The title is bait — a clever play on the term, of course, and an indictment of detractors who consider the selfie a sign of the burgeoning social media apocalypse; the pool Narcissus drowned in replaced by the bottomless depths of the front-facing smartphone camera. Some photos come with captions, either as comment or explanation: “We look so young here,” she writes of a 2007 photo with her friend, Jonathon, while a 2010 photo of her giving a thumbs-up is labelled, simply, “Helicopter ride in Miami.”

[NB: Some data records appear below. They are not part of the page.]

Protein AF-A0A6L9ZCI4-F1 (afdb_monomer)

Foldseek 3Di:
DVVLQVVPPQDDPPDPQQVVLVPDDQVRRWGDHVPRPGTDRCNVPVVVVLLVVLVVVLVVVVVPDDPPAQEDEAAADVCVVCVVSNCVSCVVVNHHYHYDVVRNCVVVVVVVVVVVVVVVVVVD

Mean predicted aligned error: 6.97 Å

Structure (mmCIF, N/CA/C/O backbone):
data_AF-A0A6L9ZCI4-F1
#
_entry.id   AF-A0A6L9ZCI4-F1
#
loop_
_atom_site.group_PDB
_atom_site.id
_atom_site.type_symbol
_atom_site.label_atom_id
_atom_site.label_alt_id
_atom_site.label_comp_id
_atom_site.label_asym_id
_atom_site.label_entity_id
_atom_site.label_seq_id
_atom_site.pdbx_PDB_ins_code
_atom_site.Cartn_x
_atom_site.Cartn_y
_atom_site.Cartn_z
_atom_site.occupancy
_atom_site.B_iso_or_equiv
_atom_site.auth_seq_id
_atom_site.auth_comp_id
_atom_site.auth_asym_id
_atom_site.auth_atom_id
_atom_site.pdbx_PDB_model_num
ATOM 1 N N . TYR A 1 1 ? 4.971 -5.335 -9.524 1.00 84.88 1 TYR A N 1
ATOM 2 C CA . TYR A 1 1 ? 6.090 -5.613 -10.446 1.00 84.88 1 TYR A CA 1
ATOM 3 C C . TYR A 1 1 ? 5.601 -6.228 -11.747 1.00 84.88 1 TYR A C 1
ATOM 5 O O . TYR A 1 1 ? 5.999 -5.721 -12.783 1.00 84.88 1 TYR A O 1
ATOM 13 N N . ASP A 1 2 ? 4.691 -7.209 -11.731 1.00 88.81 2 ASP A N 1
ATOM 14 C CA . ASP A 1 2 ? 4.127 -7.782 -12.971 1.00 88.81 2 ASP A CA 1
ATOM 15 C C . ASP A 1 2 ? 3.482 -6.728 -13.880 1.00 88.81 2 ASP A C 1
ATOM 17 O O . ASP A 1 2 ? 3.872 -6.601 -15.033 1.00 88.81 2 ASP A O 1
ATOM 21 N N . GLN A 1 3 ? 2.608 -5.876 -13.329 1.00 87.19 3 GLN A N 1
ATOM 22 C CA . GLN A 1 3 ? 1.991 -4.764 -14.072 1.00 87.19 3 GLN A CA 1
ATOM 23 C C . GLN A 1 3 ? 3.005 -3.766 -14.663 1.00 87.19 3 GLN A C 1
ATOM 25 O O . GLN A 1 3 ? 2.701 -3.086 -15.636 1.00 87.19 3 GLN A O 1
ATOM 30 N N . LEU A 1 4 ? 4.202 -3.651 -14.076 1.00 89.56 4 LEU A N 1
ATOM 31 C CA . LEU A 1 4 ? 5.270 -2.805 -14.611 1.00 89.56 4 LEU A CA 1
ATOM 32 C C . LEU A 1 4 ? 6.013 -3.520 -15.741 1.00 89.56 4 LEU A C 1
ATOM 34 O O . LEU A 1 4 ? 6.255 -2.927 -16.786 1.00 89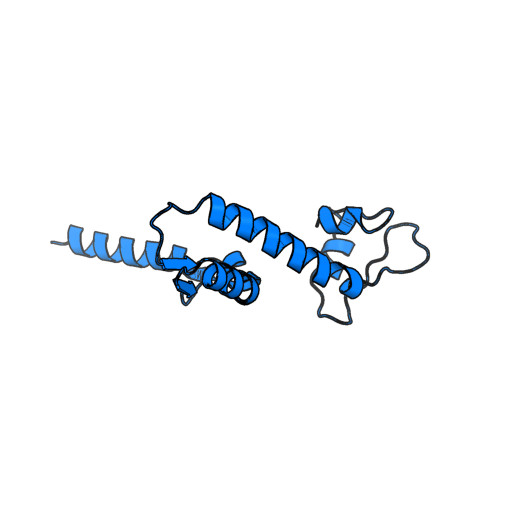.56 4 LEU A O 1
ATOM 38 N N . ALA A 1 5 ? 6.333 -4.802 -15.553 1.00 90.62 5 ALA A N 1
ATOM 39 C CA . ALA A 1 5 ? 6.996 -5.610 -16.569 1.00 90.62 5 ALA A CA 1
ATOM 40 C C . ALA A 1 5 ? 6.152 -5.730 -17.849 1.00 90.62 5 ALA A C 1
ATOM 42 O O 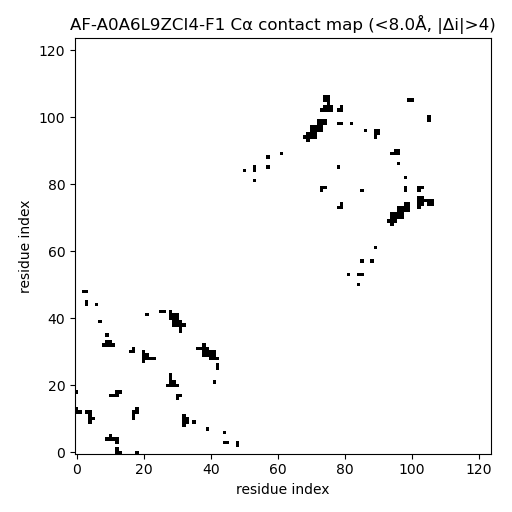. ALA A 1 5 ? 6.702 -5.679 -18.940 1.00 90.62 5 ALA A O 1
ATOM 43 N N . THR A 1 6 ? 4.818 -5.779 -17.749 1.00 91.75 6 THR A N 1
ATOM 44 C CA . THR A 1 6 ? 3.936 -5.790 -18.930 1.00 91.75 6 THR A CA 1
ATOM 45 C C . THR A 1 6 ? 3.977 -4.496 -19.747 1.00 91.75 6 THR A C 1
ATOM 47 O O . THR A 1 6 ? 3.588 -4.514 -20.910 1.00 91.75 6 THR A O 1
ATOM 50 N N . GLN A 1 7 ? 4.430 -3.379 -19.166 1.00 89.75 7 GLN A N 1
ATOM 51 C CA . GLN A 1 7 ? 4.576 -2.103 -19.881 1.00 89.75 7 GLN A CA 1
ATOM 52 C C . GLN A 1 7 ? 5.956 -1.923 -20.524 1.00 89.75 7 GLN A C 1
ATOM 54 O O . GLN A 1 7 ? 6.165 -0.969 -21.267 1.00 89.75 7 GLN A O 1
ATOM 59 N N . ILE A 1 8 ? 6.899 -2.831 -20.259 1.00 90.38 8 ILE A N 1
ATOM 60 C CA . ILE A 1 8 ? 8.278 -2.726 -20.730 1.00 90.38 8 ILE A CA 1
ATOM 61 C C . ILE A 1 8 ? 8.607 -3.976 -21.541 1.00 90.38 8 ILE A C 1
ATOM 63 O O . ILE A 1 8 ? 8.690 -5.085 -21.014 1.00 90.38 8 ILE A O 1
ATOM 67 N N . GLN A 1 9 ? 8.825 -3.808 -22.843 1.00 89.12 9 GLN A N 1
ATOM 68 C CA . GLN A 1 9 ? 9.116 -4.933 -23.727 1.00 89.12 9 GLN A CA 1
ATOM 69 C C . GLN A 1 9 ? 10.367 -5.700 -23.265 1.00 89.12 9 GLN A C 1
ATOM 71 O O . GLN A 1 9 ? 11.445 -5.130 -23.102 1.00 89.12 9 GLN A O 1
ATOM 76 N N . GLY A 1 10 ? 10.220 -7.014 -23.068 1.00 88.38 10 GLY A N 1
ATOM 77 C CA . GLY A 1 10 ? 11.308 -7.896 -22.634 1.00 88.38 10 GLY A CA 1
ATOM 78 C C . GLY A 1 10 ? 11.671 -7.786 -21.150 1.00 88.38 10 GLY A C 1
ATOM 79 O O . GLY A 1 10 ? 12.672 -8.371 -20.732 1.00 88.38 10 GLY A O 1
ATOM 80 N N . ALA A 1 11 ? 10.897 -7.048 -20.350 1.00 91.06 11 ALA A N 1
ATOM 81 C CA . ALA A 1 11 ? 11.086 -7.002 -18.910 1.00 91.06 11 ALA A CA 1
ATOM 82 C C . ALA A 1 11 ?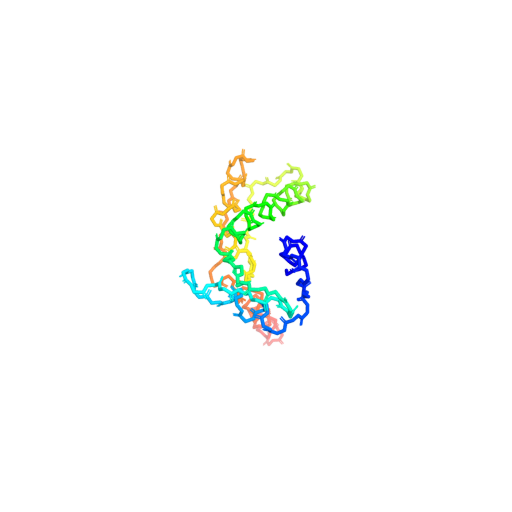 10.635 -8.303 -18.238 1.00 91.06 11 ALA A C 1
ATOM 84 O O . ALA A 1 11 ? 9.601 -8.879 -18.568 1.00 91.06 11 ALA A O 1
ATOM 85 N N . ASP A 1 12 ? 11.411 -8.724 -17.245 1.00 90.62 12 ASP A N 1
ATOM 86 C CA . ASP A 1 12 ? 11.094 -9.846 -16.366 1.00 90.62 12 ASP A CA 1
ATOM 87 C C . ASP A 1 12 ? 10.733 -9.293 -14.983 1.00 90.62 12 ASP A C 1
ATOM 89 O O . ASP A 1 12 ? 11.533 -8.584 -14.363 1.00 90.62 12 ASP A O 1
ATOM 93 N N . SER A 1 13 ? 9.528 -9.606 -14.500 1.00 91.31 13 SER A N 1
ATOM 94 C CA . SER A 1 13 ? 9.025 -9.120 -13.212 1.00 91.31 13 SER A CA 1
ATOM 95 C C . SER A 1 13 ? 9.804 -9.662 -12.014 1.00 91.31 13 SER A C 1
ATOM 97 O O . SER A 1 13 ? 9.815 -9.022 -10.961 1.00 91.31 13 SER A O 1
ATOM 99 N N . GLN A 1 14 ? 10.501 -10.788 -12.188 1.00 91.88 14 GLN A N 1
ATOM 100 C CA . GLN A 1 14 ? 11.371 -11.407 -11.187 1.00 91.88 14 GLN A CA 1
ATOM 101 C C . GLN A 1 14 ? 12.823 -10.913 -11.287 1.00 91.88 14 GLN A C 1
ATOM 103 O O . GLN A 1 14 ? 13.686 -11.309 -10.500 1.00 91.88 14 GLN A O 1
ATOM 108 N N . SER A 1 15 ? 13.122 -10.017 -12.231 1.00 92.19 15 SER A N 1
ATOM 109 C CA . SER A 1 15 ? 14.465 -9.483 -12.410 1.00 92.19 15 SER A CA 1
ATOM 110 C C . SER A 1 15 ? 14.898 -8.641 -11.210 1.00 92.19 15 SER A C 1
ATOM 112 O O . SER A 1 15 ? 14.324 -7.589 -10.921 1.00 92.19 15 SER A O 1
ATOM 114 N N . LEU A 1 16 ? 16.009 -9.026 -10.574 1.00 91.62 16 LEU A N 1
ATOM 115 C CA . LEU A 1 16 ? 16.632 -8.227 -9.511 1.00 91.62 16 LEU A CA 1
ATOM 116 C C . LEU A 1 16 ? 17.014 -6.815 -9.982 1.00 91.62 16 LEU A C 1
ATOM 118 O O . LEU A 1 16 ? 16.989 -5.878 -9.188 1.00 91.62 16 LEU A O 1
ATOM 122 N N . LEU A 1 17 ? 17.346 -6.646 -11.266 1.00 92.38 17 LEU A N 1
ATOM 123 C CA . LEU A 1 17 ? 17.652 -5.335 -11.841 1.00 92.38 17 LEU A CA 1
ATOM 124 C C . LEU A 1 17 ? 16.406 -4.449 -11.910 1.00 92.38 17 LEU A C 1
ATOM 126 O O . LEU A 1 17 ? 16.494 -3.270 -11.572 1.00 92.38 17 LEU A O 1
ATOM 130 N N . LEU A 1 18 ? 15.256 -5.017 -12.289 1.00 92.75 18 LEU A N 1
ATOM 131 C CA . LEU A 1 18 ? 13.981 -4.298 -12.300 1.00 92.75 18 LEU A CA 1
ATOM 132 C C . LEU A 1 18 ? 13.583 -3.910 -10.877 1.00 92.75 18 LEU A C 1
ATOM 134 O O . LEU A 1 18 ? 13.313 -2.743 -10.608 1.00 92.75 18 LEU A O 1
ATOM 138 N N . ILE A 1 19 ? 13.617 -4.870 -9.949 1.00 92.06 19 ILE A N 1
ATOM 139 C CA . ILE A 1 19 ? 13.284 -4.634 -8.539 1.00 92.06 19 ILE A CA 1
ATOM 140 C C . ILE A 1 19 ? 14.184 -3.537 -7.962 1.00 92.06 19 ILE A C 1
ATOM 142 O O . ILE A 1 19 ? 13.696 -2.605 -7.324 1.00 92.06 19 ILE A O 1
ATOM 146 N N . LYS A 1 20 ? 15.495 -3.592 -8.219 1.00 92.75 20 LYS A N 1
ATOM 147 C CA . LYS A 1 20 ? 16.433 -2.569 -7.748 1.00 92.75 20 LYS A CA 1
ATOM 148 C C . LYS A 1 20 ? 16.141 -1.195 -8.352 1.00 92.75 20 LYS A C 1
ATOM 150 O O . LYS A 1 20 ? 16.178 -0.216 -7.615 1.00 92.75 20 LYS A O 1
ATOM 155 N N . ALA A 1 21 ? 15.850 -1.116 -9.651 1.00 93.81 21 ALA A N 1
ATOM 156 C CA . ALA A 1 21 ? 15.552 0.145 -10.332 1.00 93.81 21 ALA A CA 1
ATOM 157 C C . ALA A 1 21 ? 14.275 0.812 -9.797 1.00 93.81 21 ALA A C 1
ATOM 159 O O . ALA A 1 21 ? 14.275 2.012 -9.544 1.00 93.81 21 ALA A O 1
ATOM 160 N N . VAL A 1 22 ? 13.218 0.035 -9.541 1.00 92.50 22 VAL A N 1
ATOM 161 C CA . VAL A 1 22 ? 11.944 0.539 -8.994 1.00 92.50 22 VAL A CA 1
ATOM 162 C C . VAL A 1 22 ? 12.105 1.150 -7.602 1.00 92.50 22 VAL A C 1
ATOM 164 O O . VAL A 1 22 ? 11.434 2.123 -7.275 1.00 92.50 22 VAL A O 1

Kardashian West doesn’t waste any time on exposition with her book. She offers only a brief preamble and a table of contents (organized by year) before the selfies themselves. “[A]s I printed [the selfies] out and laid them on the floor to make a final edit,” she writes in the jacket copy, “I reflected on my very public journey as a daughter, sister, friend, wife, and mother.”

It has been quite the public journey, that’s true! Born Kimberly Noel Kardashian, the second child to Robert and Kris Kardashian, the Kardashian name was first introduced to the public via a tragic spectacle: Robert worked to defend Orenthal James Simpson on the charge of murdering his wife, Nicole Brown Simpson. Indeed, one of the most infamous moments of the case — a high-speed car chase between the police and Simpson as news helicopters followed and filmed — began after Simpson left the Kardashian family home. He had been sleeping on their couch in the days following the murder. At the time, Kim Kardashian was 14 years old.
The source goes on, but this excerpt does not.